[[ Data for analysis open ]]
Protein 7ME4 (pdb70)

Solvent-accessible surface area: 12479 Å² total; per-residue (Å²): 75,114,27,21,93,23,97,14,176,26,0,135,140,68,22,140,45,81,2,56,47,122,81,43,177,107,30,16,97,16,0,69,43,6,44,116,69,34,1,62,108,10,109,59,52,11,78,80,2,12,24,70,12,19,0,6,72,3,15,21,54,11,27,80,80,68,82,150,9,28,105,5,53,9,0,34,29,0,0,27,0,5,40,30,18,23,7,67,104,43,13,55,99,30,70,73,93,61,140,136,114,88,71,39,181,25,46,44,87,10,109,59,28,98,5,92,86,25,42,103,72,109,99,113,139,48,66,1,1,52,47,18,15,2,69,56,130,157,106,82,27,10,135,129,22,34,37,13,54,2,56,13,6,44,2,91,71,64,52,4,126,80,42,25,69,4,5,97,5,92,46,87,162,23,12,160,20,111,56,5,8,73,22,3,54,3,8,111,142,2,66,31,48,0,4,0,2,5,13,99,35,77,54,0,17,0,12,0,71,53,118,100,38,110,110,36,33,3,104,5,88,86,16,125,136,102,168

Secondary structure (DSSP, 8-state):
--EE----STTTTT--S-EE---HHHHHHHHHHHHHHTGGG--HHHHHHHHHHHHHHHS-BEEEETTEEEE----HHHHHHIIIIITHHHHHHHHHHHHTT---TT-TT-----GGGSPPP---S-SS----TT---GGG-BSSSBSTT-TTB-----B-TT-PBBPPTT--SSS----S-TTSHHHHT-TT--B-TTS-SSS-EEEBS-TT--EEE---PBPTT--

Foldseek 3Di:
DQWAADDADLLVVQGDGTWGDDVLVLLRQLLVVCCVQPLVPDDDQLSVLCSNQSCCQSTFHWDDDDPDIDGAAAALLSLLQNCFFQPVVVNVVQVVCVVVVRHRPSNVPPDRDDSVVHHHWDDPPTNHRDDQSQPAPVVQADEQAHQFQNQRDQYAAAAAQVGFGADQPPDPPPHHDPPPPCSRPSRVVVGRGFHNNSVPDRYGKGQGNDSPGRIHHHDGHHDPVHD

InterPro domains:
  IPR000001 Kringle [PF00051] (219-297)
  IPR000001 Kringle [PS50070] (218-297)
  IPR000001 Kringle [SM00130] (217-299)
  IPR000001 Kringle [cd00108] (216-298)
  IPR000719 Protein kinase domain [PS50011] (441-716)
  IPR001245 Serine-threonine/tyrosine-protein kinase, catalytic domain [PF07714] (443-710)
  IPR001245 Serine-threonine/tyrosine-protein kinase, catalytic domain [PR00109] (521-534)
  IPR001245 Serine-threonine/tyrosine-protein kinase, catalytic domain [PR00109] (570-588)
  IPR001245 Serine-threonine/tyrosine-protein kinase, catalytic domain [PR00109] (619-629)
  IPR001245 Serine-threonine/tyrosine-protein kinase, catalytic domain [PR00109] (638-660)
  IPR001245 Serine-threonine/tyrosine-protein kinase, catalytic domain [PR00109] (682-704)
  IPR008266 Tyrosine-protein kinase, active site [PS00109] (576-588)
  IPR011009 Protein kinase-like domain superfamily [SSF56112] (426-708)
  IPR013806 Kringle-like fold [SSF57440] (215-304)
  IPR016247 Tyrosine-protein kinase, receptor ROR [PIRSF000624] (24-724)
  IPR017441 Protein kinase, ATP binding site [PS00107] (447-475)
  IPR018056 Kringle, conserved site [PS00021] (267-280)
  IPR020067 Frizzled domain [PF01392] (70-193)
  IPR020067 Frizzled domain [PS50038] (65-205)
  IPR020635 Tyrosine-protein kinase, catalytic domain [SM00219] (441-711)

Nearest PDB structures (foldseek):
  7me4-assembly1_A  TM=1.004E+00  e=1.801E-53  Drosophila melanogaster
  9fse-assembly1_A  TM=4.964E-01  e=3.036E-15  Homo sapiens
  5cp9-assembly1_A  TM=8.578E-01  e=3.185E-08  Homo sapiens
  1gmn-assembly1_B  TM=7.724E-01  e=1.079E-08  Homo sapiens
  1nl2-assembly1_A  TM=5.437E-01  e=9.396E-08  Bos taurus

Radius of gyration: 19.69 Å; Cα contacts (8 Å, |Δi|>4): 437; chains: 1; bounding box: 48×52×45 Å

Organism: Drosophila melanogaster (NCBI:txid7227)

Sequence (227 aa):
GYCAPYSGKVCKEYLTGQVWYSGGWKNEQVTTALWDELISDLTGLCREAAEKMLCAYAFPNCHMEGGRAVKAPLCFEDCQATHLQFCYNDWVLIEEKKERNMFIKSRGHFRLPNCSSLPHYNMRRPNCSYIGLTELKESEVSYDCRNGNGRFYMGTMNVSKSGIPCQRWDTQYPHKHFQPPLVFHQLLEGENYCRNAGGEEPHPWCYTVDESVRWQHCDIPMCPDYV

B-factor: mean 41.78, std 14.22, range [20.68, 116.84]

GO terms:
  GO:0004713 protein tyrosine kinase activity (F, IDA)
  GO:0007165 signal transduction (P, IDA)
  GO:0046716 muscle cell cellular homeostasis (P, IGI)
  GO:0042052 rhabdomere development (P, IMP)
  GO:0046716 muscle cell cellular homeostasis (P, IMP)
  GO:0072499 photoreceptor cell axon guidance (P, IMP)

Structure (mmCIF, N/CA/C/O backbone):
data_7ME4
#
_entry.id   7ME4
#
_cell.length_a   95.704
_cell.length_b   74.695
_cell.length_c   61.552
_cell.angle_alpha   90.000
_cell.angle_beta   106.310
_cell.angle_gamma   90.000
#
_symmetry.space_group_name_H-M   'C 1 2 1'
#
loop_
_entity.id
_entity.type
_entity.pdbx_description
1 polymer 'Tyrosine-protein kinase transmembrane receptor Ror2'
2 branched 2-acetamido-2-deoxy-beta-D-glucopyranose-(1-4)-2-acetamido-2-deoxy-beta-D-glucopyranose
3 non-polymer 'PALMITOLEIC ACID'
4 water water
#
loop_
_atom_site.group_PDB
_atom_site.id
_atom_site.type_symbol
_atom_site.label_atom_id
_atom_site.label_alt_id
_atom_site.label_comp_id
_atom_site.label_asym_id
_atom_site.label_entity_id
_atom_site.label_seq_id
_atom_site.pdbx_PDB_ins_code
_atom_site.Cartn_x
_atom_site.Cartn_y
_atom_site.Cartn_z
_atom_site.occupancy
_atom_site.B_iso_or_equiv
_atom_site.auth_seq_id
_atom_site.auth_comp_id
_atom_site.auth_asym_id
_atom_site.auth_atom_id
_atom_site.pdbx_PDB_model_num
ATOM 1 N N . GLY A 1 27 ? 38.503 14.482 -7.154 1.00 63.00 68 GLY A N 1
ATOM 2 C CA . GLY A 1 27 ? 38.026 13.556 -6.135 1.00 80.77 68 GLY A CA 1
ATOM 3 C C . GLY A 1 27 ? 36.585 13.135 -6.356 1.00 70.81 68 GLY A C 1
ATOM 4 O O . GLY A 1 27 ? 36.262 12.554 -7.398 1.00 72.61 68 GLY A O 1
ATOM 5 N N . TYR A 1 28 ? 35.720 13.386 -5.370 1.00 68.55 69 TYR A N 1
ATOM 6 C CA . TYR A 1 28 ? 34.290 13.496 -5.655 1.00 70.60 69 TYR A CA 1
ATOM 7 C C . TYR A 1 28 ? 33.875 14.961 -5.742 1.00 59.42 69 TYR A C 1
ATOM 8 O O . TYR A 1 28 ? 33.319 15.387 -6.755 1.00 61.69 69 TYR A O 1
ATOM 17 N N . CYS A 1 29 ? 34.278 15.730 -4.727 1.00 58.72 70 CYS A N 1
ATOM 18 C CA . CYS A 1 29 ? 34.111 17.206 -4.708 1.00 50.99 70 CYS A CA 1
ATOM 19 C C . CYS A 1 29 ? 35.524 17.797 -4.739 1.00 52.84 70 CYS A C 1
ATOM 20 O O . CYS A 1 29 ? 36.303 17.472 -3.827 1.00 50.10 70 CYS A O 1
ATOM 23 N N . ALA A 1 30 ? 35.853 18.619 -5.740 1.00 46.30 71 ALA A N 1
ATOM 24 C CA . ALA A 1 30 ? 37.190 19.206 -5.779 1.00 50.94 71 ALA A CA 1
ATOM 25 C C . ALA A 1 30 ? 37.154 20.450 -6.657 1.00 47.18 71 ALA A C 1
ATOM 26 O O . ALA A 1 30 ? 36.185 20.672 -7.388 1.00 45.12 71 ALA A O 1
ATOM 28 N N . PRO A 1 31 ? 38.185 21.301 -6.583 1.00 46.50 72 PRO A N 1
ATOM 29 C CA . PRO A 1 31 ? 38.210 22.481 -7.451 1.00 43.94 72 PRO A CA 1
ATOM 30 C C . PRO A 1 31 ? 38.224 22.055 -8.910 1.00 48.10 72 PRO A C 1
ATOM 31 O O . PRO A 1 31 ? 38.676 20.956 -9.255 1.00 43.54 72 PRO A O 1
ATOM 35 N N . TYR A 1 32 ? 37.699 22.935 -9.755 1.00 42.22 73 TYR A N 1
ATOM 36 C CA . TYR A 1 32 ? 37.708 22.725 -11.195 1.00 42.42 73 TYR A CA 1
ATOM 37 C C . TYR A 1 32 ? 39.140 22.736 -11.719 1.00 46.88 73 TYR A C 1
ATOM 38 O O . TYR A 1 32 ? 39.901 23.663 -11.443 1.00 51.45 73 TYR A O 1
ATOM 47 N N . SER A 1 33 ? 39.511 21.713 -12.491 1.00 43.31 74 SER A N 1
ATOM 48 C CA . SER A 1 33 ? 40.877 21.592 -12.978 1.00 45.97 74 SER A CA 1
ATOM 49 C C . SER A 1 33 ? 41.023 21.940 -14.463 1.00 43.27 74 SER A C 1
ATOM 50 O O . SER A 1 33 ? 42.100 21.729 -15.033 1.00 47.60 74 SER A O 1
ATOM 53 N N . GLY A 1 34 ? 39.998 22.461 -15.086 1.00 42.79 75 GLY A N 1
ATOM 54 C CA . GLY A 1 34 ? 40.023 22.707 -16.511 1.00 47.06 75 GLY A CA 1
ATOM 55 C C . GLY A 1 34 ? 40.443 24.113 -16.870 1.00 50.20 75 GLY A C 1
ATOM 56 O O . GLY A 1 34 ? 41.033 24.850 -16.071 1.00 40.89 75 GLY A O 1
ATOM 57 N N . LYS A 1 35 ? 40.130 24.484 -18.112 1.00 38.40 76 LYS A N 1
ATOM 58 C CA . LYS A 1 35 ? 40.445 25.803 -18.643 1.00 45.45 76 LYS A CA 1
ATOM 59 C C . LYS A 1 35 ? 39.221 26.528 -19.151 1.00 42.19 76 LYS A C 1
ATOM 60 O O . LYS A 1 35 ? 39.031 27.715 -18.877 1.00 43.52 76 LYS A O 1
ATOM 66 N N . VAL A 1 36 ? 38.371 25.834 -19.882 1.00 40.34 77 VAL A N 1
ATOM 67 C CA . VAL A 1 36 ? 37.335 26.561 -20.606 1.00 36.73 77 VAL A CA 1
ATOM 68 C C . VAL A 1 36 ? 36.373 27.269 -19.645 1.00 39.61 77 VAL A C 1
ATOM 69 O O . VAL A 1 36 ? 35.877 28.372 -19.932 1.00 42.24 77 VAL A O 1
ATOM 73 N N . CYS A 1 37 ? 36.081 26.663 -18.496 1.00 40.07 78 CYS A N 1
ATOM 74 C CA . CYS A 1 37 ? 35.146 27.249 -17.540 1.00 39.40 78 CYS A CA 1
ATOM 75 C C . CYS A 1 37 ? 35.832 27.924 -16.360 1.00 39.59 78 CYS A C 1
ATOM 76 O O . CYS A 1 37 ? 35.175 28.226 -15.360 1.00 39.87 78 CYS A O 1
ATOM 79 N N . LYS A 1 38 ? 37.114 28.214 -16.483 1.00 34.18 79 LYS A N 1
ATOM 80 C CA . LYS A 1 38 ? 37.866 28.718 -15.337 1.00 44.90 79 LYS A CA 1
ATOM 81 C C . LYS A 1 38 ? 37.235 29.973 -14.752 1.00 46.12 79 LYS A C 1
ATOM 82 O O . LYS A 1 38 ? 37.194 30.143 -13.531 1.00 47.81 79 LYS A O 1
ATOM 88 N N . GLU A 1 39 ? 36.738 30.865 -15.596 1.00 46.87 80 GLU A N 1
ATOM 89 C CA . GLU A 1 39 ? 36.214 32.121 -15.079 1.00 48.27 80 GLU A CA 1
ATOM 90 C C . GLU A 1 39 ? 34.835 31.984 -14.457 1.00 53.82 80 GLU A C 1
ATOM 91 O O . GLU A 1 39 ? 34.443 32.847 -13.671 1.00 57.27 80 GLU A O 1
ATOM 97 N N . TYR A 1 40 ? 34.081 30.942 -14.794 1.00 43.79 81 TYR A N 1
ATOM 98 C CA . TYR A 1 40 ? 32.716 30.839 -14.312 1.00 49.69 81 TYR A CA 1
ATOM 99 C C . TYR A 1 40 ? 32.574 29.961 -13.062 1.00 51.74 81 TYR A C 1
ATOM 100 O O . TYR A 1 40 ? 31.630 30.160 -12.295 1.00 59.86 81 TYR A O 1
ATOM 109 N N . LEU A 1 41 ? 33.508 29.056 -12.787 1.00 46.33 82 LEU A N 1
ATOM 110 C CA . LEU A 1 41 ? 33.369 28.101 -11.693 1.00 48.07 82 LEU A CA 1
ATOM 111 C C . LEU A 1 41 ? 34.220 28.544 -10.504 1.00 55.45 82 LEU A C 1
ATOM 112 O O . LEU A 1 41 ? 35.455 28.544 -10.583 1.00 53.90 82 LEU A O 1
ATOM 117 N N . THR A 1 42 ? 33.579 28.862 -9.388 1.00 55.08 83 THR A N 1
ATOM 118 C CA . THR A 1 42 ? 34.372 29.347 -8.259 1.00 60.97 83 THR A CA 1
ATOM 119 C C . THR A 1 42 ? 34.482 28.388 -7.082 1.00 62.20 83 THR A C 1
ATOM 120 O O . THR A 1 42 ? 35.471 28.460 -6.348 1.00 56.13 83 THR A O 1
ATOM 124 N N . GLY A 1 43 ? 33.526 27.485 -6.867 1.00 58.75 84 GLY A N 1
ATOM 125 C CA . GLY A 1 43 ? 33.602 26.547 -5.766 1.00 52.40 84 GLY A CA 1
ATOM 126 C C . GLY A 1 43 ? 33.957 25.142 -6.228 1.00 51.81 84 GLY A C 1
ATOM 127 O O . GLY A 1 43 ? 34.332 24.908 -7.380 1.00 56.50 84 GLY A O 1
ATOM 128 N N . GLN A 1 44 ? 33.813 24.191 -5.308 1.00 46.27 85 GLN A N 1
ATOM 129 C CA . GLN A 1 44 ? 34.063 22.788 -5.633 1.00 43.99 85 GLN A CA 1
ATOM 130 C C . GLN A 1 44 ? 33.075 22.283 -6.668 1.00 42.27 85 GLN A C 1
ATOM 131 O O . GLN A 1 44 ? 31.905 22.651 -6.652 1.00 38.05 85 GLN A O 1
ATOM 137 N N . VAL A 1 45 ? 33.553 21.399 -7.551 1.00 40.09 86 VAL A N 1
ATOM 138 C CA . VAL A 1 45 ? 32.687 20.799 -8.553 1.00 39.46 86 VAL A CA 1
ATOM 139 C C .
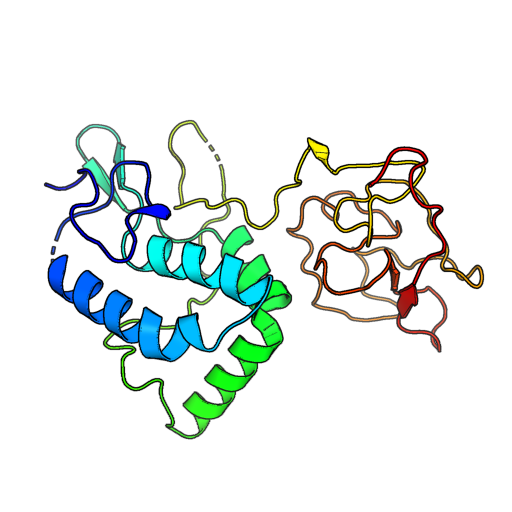 VAL A 1 45 ? 32.769 19.279 -8.472 1.00 42.45 86 VAL A C 1
ATOM 140 O O . VAL A 1 45 ? 33.686 18.697 -7.886 1.00 43.22 86 VAL A O 1
ATOM 144 N N . TRP A 1 46 ? 31.767 18.653 -9.075 1.00 40.48 87 TRP A N 1
ATOM 145 C CA . TRP A 1 46 ? 31.571 17.214 -9.044 1.00 47.84 87 TRP A CA 1
ATOM 146 C C . TRP A 1 46 ? 32.571 16.499 -9.954 1.00 53.29 87 TRP A C 1
ATOM 147 O O . TRP A 1 46 ? 32.857 16.942 -11.074 1.00 50.95 87 TRP A O 1
ATOM 158 N N . TYR A 1 47 ? 33.116 15.397 -9.461 1.00 53.31 88 TYR A N 1
ATOM 159 C CA . TYR A 1 47 ? 34.084 14.564 -10.167 1.00 60.02 88 TYR A CA 1
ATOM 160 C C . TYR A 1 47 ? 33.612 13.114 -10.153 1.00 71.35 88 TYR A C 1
[[ Data for analysis closed ]]
How to complete this task |
From the records above, extract exactly and only the lines that begin at the line with "ATOM 55 C C" and stop after the line with "ATOM 76 O O".

Answer to the problem |
ATOM 55 C C . GLY A 1 34 ? 40.443 24.113 -16.870 1.00 50.20 75 GLY A C 1
ATOM 56 O O . GLY A 1 34 ? 41.033 24.850 -16.071 1.00 40.89 75 GLY A O 1
ATOM 57 N N . LYS A 1 35 ? 40.130 24.484 -18.112 1.00 38.40 76 LYS A N 1
ATOM 58 C CA . LYS A 1 35 ? 40.445 25.803 -18.643 1.00 45.45 76 LYS A CA 1
ATOM 59 C C . LYS A 1 35 ? 39.221 26.528 -19.151 1.00 42.19 76 LYS A C 1
ATOM 60 O O . LYS A 1 35 ? 39.031 27.715 -18.877 1.00 43.52 76 LYS A O 1
ATOM 66 N N . VAL A 1 36 ? 38.371 25.834 -19.882 1.00 40.34 77 VAL A N 1
ATOM 67 C CA . VAL A 1 36 ? 37.335 26.561 -20.606 1.00 36.73 77 VAL A CA 1
ATOM 68 C C . VAL A 1 36 ? 36.373 27.269 -19.645 1.00 39.61 77 VAL A C 1
ATOM 69 O O . VAL A 1 36 ? 35.877 28.372 -19.932 1.00 42.24 77 VAL A O 1
ATOM 73 N N . CYS A 1 37 ? 36.081 26.663 -18.496 1.00 40.07 78 CYS A N 1
ATOM 74 C CA . CYS A 1 37 ? 35.146 27.249 -17.540 1.00 39.40 78 CYS A CA 1
ATOM 75 C C . CYS A 1 37 ? 35.832 27.924 -16.360 1.00 39.59 78 CYS A C 1
ATOM 76 O O . CYS A 1 37 ? 35.175 28.226 -15.360 1.00 39.87 78 CYS A O 1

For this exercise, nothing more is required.